Odwożenie emigrantów na samolot irlandzkiego przewoźnika ma te złe strony, że czasem trzeba wstać o 4:00 rano. To zdecydowanie za wcześnie na śniadanie, a prawdopodobieństwo, że po powrocie nie wrócicie do łóżka w zasadzie równa się zeru. To z kolei oznacza, że obudzicie się w okolicach południa i trzeba już myśleć o późnym śniadaniu. W takich chwilach na ratunek śpieszy Jajownia.
Głośno ostatnio o tym miejscu. Rozmaici recenzenci umieszczają Jajownię w zestawieniach najciekawszych śniadaniowych propozycji w Stołecznym Królewskim, a ciepłych słów nie szczędzą również przygodni goście. W ofercie małego lokalu z ulicy Dajwór znajdziecie jajka na różne sposoby. Sztandarowym produktem będą kanapki, przygotowywane z ćwiartek obwarzanka bądź kromek chleba na zakwasie. Dodatkiem do każdej jest pasta jajeczna i „coś ekstra”. Co ciekawsze, wszystkie kosztują 2,50 zł. Propozycja bardziej niż rozsądna.

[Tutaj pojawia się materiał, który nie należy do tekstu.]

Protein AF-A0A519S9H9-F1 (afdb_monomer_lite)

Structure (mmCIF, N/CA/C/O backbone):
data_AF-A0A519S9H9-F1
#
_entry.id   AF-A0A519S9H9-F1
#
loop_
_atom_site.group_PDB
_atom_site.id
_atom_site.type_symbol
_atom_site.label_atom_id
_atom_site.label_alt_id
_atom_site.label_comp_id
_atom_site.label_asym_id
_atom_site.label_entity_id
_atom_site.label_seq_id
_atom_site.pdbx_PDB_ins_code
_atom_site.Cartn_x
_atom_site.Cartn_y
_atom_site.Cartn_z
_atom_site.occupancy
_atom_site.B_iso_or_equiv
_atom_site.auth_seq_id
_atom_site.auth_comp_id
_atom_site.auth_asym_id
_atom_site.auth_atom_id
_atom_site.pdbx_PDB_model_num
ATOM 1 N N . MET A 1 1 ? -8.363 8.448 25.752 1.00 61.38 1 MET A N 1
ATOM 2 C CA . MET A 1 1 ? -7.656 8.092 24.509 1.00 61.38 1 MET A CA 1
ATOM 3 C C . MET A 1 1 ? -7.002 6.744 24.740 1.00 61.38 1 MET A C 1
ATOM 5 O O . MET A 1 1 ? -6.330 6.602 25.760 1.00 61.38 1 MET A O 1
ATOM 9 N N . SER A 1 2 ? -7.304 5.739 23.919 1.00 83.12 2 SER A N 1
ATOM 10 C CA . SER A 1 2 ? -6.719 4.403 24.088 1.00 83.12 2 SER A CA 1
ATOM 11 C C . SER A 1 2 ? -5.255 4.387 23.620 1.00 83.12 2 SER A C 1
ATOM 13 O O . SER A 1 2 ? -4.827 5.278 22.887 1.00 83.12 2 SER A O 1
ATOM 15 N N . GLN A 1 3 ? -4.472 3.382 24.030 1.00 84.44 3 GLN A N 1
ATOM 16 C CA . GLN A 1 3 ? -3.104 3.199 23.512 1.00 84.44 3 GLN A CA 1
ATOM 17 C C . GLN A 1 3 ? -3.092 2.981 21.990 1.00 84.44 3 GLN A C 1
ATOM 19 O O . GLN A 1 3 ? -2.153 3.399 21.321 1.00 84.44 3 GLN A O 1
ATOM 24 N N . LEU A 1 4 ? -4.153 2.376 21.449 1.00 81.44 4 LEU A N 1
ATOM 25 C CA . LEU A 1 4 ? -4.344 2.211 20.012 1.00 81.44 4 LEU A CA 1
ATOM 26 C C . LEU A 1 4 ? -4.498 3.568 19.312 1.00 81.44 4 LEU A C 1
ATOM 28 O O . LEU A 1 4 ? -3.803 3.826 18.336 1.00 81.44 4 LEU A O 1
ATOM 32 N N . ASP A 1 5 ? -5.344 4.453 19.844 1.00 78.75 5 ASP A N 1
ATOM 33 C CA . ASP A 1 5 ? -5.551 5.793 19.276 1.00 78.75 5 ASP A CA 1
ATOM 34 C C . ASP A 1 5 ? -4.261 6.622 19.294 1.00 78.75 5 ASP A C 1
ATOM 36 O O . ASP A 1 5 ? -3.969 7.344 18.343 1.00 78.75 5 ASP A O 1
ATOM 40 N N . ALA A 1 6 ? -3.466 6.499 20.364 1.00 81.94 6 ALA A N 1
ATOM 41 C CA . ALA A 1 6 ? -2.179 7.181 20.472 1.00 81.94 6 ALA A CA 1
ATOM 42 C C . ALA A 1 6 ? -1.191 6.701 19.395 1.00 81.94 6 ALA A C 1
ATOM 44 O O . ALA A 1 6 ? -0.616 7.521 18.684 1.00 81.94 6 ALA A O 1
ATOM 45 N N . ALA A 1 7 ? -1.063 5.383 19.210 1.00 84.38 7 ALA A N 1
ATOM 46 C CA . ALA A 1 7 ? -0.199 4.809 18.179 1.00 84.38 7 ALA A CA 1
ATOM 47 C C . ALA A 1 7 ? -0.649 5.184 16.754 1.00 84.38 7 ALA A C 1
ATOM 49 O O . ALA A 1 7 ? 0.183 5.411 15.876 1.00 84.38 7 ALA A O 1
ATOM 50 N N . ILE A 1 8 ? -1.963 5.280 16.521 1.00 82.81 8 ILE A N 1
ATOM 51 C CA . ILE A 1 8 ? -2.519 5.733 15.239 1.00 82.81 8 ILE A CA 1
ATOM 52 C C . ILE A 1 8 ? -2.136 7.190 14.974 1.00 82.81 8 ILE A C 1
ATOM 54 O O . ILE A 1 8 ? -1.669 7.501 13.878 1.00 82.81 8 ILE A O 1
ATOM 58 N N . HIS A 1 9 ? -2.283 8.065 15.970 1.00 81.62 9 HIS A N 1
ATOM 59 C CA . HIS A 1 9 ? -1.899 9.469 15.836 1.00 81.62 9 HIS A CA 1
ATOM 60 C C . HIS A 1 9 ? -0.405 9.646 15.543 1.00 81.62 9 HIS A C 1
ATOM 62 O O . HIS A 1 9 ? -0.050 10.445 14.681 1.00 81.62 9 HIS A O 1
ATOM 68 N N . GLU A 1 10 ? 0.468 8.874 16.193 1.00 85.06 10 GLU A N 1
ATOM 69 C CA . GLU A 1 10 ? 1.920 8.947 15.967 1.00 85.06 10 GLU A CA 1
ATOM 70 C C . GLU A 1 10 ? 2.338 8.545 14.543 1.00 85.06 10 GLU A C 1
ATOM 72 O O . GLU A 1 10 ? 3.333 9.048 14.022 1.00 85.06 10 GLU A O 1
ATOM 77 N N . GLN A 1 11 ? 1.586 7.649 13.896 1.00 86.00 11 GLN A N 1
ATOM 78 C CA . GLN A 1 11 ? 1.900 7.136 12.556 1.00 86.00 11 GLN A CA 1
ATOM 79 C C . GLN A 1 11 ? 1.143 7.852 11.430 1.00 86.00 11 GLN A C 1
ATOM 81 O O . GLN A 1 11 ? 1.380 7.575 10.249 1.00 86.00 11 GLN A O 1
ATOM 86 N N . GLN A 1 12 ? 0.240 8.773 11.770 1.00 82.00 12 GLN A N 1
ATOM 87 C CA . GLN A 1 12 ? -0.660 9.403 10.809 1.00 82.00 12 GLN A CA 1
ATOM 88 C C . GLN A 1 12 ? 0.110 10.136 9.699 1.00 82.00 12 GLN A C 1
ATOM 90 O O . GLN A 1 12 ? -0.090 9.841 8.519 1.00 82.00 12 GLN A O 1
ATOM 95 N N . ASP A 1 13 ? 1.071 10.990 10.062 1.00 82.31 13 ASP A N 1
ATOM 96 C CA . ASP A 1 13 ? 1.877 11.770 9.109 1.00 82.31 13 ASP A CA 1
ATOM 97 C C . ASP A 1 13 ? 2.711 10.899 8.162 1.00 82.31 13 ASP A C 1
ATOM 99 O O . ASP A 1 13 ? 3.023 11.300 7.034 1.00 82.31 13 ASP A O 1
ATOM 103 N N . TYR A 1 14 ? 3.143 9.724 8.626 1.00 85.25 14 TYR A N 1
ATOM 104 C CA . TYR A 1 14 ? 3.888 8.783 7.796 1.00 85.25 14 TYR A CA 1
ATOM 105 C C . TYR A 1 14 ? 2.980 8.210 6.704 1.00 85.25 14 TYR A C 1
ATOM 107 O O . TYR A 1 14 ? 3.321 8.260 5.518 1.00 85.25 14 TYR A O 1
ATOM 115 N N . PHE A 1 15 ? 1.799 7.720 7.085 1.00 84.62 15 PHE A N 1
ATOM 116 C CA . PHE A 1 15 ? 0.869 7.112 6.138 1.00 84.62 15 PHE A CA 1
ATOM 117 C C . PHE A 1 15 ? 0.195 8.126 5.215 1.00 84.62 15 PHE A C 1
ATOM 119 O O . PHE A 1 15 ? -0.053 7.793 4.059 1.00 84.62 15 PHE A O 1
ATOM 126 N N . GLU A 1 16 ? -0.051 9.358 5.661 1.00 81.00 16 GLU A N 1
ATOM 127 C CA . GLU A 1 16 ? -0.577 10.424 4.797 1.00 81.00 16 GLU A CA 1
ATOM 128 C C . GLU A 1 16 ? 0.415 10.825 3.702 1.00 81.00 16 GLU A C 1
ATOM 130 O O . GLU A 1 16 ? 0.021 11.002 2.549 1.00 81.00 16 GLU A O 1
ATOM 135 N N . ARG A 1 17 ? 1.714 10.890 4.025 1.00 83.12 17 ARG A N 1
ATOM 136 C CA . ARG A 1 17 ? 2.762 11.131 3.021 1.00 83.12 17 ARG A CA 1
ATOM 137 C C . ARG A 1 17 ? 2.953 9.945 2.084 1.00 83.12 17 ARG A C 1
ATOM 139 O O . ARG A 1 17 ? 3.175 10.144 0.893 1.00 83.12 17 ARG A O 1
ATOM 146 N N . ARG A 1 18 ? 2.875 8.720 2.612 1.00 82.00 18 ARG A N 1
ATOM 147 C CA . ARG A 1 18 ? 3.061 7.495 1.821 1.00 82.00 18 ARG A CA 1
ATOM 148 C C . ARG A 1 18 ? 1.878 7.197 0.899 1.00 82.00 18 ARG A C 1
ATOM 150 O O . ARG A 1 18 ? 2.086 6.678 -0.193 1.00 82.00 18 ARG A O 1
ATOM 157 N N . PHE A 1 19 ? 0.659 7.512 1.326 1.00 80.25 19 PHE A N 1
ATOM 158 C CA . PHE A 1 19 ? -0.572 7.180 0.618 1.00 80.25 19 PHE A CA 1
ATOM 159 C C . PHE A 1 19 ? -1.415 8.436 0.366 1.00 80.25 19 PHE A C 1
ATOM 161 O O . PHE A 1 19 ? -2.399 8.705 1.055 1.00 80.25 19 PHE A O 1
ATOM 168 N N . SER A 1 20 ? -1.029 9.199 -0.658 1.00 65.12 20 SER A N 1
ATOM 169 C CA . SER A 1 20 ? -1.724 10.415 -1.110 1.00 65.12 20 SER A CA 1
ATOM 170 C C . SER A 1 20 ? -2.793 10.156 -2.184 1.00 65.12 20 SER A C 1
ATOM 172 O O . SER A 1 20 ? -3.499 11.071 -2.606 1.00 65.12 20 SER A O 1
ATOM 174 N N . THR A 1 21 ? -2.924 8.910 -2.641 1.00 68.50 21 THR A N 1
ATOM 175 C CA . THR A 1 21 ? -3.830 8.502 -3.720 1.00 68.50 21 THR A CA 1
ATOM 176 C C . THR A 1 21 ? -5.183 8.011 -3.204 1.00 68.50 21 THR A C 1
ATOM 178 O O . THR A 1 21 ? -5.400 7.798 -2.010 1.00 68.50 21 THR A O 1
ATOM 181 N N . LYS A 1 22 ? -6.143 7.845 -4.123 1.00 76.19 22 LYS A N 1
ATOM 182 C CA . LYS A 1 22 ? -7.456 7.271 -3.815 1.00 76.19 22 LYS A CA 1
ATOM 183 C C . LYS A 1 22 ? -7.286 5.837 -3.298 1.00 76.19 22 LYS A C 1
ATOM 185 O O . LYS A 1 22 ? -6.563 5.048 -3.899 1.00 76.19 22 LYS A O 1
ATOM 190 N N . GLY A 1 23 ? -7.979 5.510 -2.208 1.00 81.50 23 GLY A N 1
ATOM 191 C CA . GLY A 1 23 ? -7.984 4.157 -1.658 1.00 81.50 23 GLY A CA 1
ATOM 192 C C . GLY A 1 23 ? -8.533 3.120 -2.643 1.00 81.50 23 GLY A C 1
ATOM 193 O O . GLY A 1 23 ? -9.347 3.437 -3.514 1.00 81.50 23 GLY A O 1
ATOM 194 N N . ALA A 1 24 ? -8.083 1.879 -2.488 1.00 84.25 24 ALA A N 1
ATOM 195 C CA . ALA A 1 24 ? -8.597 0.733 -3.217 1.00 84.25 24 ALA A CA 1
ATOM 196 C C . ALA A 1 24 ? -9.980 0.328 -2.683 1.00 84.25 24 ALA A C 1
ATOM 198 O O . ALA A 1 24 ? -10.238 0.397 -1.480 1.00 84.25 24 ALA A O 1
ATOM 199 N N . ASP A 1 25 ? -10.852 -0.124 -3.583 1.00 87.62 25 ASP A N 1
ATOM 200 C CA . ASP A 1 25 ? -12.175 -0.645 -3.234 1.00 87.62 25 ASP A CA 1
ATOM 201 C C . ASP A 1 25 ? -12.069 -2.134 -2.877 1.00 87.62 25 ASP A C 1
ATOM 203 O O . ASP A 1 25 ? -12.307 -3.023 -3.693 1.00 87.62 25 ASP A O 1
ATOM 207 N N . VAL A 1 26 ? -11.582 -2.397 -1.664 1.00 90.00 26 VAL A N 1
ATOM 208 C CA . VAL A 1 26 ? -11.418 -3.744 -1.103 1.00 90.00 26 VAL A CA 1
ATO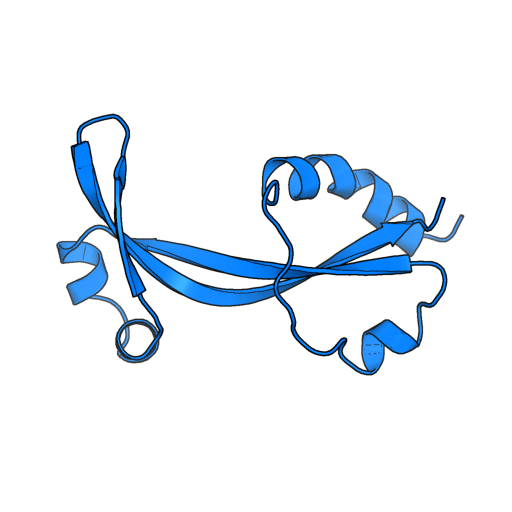M 209 C C . VAL A 1 26 ? -12.311 -3.856 0.136 1.00 90.00 26 VAL A C 1
ATOM 211 O O . VAL A 1 26 ? -12.346 -2.910 0.921 1.00 90.00 26 VAL A O 1
ATOM 214 N N . PRO A 1 27 ? -13.025 -4.975 0.363 1.00 91.19 27 PRO A N 1
ATOM 215 C CA . PRO A 1 27 ? 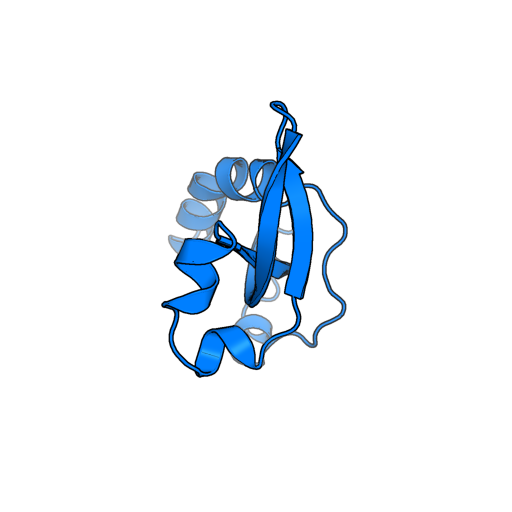-13.861 -5.140 1.552 1.00 91.19 27 PRO A CA 1
ATOM 216 C C . PRO A 1 27 ? -13.060 -5.072 2.856 1.00 91.19 27 PRO A C 1
ATOM 218 O O . PRO A 1 27 ? -12.018 -5.719 2.972 1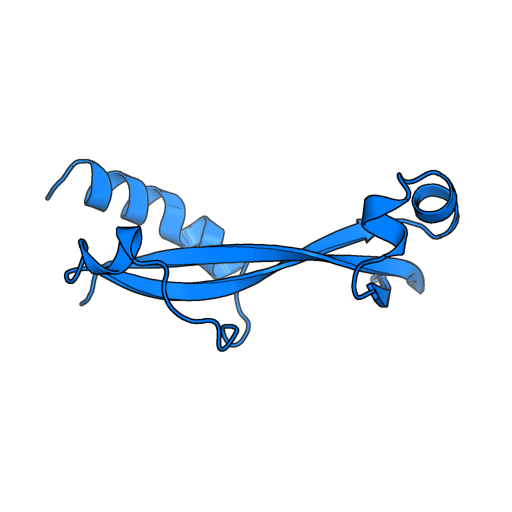.00 91.19 27 PRO A O 1
ATOM 221 N N . LEU A 1 28 ? -13.574 -4.336 3.848 1.00 91.56 28 LEU A N 1
ATOM 222 C CA . LEU A 1 28 ? -12.946 -4.213 5.166 1.00 91.56 28 LEU A CA 1
ATOM 223 C C . LEU A 1 28 ? -12.912 -5.576 5.886 1.00 91.56 28 LEU A C 1
ATOM 225 O O . LEU A 1 28 ? -13.985 -6.147 6.123 1.00 91.56 28 LEU A O 1
ATOM 229 N N . PRO A 1 29 ? -11.723 -6.080 6.274 1.00 91.69 29 PRO A N 1
ATOM 230 C CA . PRO A 1 29 ? -11.591 -7.317 7.031 1.00 91.69 29 PRO A CA 1
ATOM 231 C C . PRO A 1 29 ? -12.432 -7.324 8.322 1.00 91.69 29 PRO A C 1
ATOM 233 O O . PRO A 1 29 ? -12.532 -6.283 8.983 1.00 91.69 29 PRO A O 1
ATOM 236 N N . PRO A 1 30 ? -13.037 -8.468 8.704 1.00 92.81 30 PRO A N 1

Zamówiłem cztery wersje, dwie na chlebie (z makrelą oraz jajkiem ze szczypiorkiem) i dwie na obwarzanku (tuńczyk, a także ogórek ze szczypiorkiem). Do tego jeszcze filiżanka czarnej kawy i już mogłem zająć miejsce przy jednym z czterech stolików, wykonać dokumentację fotograficzną i rozpocząć konsumpcję. Nie będę się rozwodził nad smakiem bo jest ok. To pasta jajeczna, którą ciężko zepsuć. Super, że ktoś przygotował ją za mnie i super, że urozmaicił fajnymi dodatkami.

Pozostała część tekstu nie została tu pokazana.